或许是因为夜色浓墨的掩护下,钦陵赞卓不再需要让自己充当一个从容如昔的主帅,跋地设就可以清楚地看到,当将军朝着对面的唐军看去之时,尤其是在望向那个终于出现的主帅身影的那一刻,一种难言的沉默笼罩在了他的面容之上。
他仿佛是终于意识到,在来时信誓旦旦的报仇,在对方的成长面前,依然是一个天大的难题。
“伤亡如何?”钦陵赞卓自亲兵手中接过了一袋肉脯,快速将其吞咽了下去,以求能够尽快恢复作战的体力。
他背后的那支箭也已被取了出来,因为伤口不深,进行了简单的包扎,不影响他的行动。
跋地设起先的张狂早已彻底收敛了起来,在听到这个问题的时候,更是难以避免地想到了此前白兰羌族长对他做出的“诅咒”。
他叹了口气,“大概损失了将近万人。

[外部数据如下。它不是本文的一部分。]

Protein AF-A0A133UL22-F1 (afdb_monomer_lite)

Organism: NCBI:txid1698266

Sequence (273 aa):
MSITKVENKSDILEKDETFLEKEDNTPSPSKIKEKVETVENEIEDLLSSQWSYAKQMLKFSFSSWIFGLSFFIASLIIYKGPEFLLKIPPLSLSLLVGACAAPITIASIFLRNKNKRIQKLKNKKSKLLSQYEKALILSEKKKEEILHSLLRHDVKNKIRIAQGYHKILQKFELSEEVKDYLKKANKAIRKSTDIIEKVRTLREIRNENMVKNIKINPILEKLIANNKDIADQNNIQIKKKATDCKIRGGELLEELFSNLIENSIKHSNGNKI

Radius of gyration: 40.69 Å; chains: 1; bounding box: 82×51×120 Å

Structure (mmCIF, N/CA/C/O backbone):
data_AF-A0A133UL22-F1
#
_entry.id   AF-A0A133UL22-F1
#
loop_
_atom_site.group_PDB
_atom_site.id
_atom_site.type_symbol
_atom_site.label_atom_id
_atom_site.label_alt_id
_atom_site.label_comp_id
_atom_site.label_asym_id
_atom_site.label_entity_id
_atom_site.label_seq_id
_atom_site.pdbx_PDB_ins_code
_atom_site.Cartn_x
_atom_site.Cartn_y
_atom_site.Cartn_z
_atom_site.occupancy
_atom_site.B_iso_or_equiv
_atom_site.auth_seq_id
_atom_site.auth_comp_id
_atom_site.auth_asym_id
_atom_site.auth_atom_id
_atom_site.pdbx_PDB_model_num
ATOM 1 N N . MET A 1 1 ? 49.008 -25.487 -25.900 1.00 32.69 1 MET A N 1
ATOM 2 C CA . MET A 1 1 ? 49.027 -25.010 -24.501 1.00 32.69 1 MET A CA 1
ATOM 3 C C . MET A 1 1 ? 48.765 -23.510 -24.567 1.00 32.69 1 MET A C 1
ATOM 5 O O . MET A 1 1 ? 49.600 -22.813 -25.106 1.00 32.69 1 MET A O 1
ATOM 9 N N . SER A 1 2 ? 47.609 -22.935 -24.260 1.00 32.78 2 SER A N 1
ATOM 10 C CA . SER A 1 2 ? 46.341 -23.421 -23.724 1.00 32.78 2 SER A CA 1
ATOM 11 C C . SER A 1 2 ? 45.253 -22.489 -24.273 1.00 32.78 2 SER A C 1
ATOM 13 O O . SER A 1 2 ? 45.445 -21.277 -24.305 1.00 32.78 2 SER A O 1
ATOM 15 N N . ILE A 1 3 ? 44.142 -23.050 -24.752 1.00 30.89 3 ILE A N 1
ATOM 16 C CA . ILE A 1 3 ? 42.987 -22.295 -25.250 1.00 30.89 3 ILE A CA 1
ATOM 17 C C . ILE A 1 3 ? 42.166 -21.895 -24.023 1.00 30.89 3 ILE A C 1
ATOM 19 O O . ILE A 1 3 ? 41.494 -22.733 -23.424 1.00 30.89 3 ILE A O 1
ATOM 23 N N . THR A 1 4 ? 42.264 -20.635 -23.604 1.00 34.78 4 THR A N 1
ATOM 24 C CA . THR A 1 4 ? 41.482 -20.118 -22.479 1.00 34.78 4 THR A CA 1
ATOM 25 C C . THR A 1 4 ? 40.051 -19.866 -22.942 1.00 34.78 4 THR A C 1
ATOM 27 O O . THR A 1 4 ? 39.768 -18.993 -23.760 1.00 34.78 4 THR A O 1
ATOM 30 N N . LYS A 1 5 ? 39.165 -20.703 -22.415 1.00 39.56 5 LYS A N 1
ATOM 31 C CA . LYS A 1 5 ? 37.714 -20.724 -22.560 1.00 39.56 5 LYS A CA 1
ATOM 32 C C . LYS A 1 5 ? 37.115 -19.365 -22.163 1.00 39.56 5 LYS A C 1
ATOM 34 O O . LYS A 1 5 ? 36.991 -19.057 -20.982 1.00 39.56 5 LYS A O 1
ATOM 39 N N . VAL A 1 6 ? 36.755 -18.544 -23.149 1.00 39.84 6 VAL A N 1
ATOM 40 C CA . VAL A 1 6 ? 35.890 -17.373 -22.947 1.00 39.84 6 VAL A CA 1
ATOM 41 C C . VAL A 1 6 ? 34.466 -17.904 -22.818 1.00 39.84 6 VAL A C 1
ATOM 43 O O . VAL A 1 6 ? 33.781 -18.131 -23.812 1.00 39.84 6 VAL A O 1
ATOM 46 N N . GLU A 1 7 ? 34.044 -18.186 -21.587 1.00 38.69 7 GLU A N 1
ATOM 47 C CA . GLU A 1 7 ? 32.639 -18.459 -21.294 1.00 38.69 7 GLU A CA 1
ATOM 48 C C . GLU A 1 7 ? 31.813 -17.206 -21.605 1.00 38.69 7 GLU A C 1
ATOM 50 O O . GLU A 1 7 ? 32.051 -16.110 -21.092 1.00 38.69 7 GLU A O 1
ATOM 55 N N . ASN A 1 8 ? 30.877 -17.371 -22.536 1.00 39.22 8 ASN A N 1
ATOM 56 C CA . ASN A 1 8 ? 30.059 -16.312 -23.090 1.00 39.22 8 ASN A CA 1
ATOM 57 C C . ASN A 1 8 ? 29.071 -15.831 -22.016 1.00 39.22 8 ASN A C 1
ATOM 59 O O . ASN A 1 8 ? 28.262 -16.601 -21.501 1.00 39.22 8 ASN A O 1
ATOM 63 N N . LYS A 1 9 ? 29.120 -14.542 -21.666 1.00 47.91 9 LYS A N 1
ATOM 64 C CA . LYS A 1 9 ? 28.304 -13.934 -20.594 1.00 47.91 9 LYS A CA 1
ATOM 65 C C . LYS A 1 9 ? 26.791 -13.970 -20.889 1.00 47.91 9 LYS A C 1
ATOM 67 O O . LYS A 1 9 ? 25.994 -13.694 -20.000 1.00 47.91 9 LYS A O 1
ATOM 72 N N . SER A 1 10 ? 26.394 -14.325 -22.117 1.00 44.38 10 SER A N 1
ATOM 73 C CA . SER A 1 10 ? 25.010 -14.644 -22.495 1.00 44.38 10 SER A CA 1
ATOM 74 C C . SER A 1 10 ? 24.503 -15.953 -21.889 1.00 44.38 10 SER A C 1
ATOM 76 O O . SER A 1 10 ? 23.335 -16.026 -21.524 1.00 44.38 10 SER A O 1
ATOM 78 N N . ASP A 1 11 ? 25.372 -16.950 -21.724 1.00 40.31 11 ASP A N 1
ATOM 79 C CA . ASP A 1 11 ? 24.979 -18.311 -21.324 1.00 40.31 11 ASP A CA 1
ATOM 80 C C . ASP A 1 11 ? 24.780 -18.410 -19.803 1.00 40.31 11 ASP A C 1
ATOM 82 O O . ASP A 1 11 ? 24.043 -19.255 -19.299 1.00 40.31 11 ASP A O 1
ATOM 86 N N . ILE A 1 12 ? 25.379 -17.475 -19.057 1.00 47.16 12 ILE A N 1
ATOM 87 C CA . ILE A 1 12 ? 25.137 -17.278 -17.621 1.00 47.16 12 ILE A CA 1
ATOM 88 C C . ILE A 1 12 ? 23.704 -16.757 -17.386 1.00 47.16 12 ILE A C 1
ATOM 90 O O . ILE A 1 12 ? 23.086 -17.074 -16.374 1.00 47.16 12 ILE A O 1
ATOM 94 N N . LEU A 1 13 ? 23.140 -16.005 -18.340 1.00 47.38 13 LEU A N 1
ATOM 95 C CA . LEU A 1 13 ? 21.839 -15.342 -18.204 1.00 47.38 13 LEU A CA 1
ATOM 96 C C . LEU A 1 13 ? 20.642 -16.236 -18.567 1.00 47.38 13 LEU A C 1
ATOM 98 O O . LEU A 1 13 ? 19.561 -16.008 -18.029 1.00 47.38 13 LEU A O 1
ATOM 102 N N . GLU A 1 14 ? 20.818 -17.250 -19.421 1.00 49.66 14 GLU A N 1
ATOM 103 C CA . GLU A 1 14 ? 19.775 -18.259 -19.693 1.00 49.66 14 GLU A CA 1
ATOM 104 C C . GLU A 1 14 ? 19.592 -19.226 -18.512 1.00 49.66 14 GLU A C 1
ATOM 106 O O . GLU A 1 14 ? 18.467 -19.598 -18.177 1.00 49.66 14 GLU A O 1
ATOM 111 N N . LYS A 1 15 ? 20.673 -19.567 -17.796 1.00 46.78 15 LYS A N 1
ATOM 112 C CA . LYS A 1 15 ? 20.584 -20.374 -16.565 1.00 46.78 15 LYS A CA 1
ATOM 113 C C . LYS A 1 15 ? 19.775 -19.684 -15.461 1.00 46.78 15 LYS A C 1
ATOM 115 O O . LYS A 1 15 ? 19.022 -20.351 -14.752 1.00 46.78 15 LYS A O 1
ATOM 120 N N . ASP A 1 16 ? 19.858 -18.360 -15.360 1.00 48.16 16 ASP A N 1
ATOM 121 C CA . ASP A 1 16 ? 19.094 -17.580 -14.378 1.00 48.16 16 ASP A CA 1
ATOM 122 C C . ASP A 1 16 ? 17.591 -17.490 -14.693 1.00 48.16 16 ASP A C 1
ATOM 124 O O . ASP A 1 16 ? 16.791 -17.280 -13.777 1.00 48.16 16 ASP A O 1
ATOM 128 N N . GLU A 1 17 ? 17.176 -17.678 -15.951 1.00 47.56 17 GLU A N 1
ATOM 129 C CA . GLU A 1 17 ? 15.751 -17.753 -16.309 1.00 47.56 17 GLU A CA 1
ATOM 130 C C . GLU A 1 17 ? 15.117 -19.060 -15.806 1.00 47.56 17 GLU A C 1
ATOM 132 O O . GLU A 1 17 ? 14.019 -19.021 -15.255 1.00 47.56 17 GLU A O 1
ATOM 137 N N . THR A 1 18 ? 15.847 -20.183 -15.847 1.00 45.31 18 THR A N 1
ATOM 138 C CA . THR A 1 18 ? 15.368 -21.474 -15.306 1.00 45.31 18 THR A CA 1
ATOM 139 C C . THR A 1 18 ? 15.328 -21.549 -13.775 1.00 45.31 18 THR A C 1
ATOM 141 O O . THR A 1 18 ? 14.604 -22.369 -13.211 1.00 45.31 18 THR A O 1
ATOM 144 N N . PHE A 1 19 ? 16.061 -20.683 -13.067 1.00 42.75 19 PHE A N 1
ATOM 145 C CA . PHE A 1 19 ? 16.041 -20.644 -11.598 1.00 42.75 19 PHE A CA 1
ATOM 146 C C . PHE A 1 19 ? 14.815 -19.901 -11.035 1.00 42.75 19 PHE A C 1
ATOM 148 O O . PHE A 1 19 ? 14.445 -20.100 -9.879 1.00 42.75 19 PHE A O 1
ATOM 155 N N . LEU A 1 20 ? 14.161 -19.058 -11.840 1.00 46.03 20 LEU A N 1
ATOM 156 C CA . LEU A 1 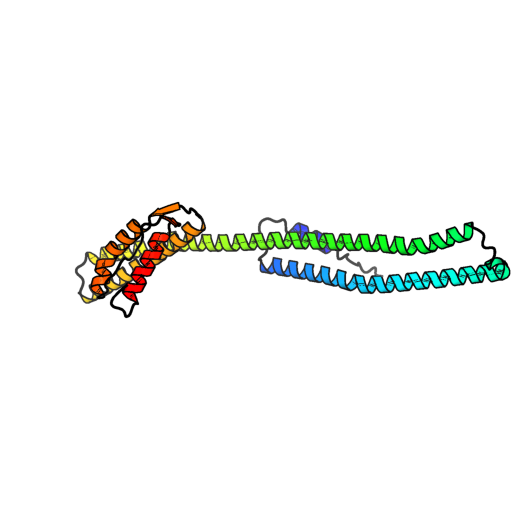20 ? 13.077 -18.173 -11.394 1.00 46.03 20 LEU A CA 1
ATOM 157 C C . LEU A 1 20 ? 11.663 -18.728 -11.634 1.00 46.03 20 LEU A C 1
ATOM 159 O O . LEU A 1 20 ? 10.696 -18.076 -11.248 1.00 46.03 20 LEU A O 1
ATOM 163 N N . GLU A 1 21 ? 11.538 -19.917 -12.228 1.00 45.09 21 GLU A N 1
ATOM 164 C CA . GLU A 1 21 ? 10.256 -20.613 -12.430 1.00 45.09 21 GLU A CA 1
ATOM 165 C C . GLU A 1 21 ? 9.925 -21.635 -11.329 1.00 45.09 21 GLU A C 1
ATOM 167 O O . GLU A 1 21 ? 8.843 -22.216 -11.344 1.00 45.09 21 GLU A O 1
ATOM 172 N N . LYS A 1 22 ? 10.802 -21.845 -10.334 1.00 40.06 22 LYS A N 1
ATOM 173 C CA . LYS A 1 22 ? 10.479 -22.715 -9.192 1.00 40.06 22 LYS A CA 1
ATOM 174 C C . LYS A 1 22 ? 9.630 -21.977 -8.157 1.00 40.06 22 LYS A C 1
ATOM 176 O O . LYS A 1 22 ? 10.065 -21.015 -7.526 1.00 40.06 22 LYS A O 1
ATOM 181 N N . GLU A 1 23 ? 8.428 -22.503 -7.985 1.00 42.91 23 GLU A N 1
ATOM 182 C CA . GLU A 1 23 ? 7.239 -21.976 -7.310 1.00 42.91 23 GLU A CA 1
ATOM 183 C C . GLU A 1 23 ? 7.347 -21.728 -5.788 1.00 42.91 23 GLU A C 1
ATOM 185 O O . GLU A 1 23 ? 6.331 -21.527 -5.141 1.00 42.91 23 GLU A O 1
ATOM 190 N N . ASP A 1 24 ? 8.548 -21.668 -5.200 1.00 44.84 24 ASP A N 1
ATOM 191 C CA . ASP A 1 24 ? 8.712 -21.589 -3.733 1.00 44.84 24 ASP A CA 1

”
就算是侥幸逃奔此处营盘,也大多身上带伤,难以发挥出全部的战斗力,可想而知,唐军的这次预谋反击,到底给他们造成了多大的问题。
他也毫不怀疑,若是他们不能想个办法从此地脱身,就算现在还能够拥有这处临时搭建的营地,阻挡住唐军的攻势,随后的伤亡势必还要放大。
“我知道了。”钦陵赞卓忽然将手搭在了跋地设的肩头,“我要你去做一件事。”
“大帅但说无妨。”眼见营地之中的气氛,跋地设甚至觉得,若是大帅要让他直接送死也没什么关系。
若能将吐蕃精兵带回去和乌海的那头会合,他这个莽夫若是死了也显然很有意义。
“你放心吧,我不是让你去送死。”仿佛看出了他写在脸上的表情,钦陵赞卓叹了口气。
比起他给跋地设安排的任务,或许他自己即将要做的事情,才当真叫做送死。
但在今日的危局之中,谁知道这不是置之死地而后生呢?
……
吐蕃的营地很快陷入了平静,但自另一头的唐军看来,各处的营盘布置都已到了相当完备的状态,很难在须臾之间被攻破。
“这家伙倒是很对得起大将军亲自为他做出的种种安排。”高侃忍不住感慨道。
李清月回道:“能带十几万兵马的人,又怎么可能是庸才呢?”
不过无妨,今日唐军的损失不过两千余
人,相比于吐蕃的损失,当真有着不小的差距。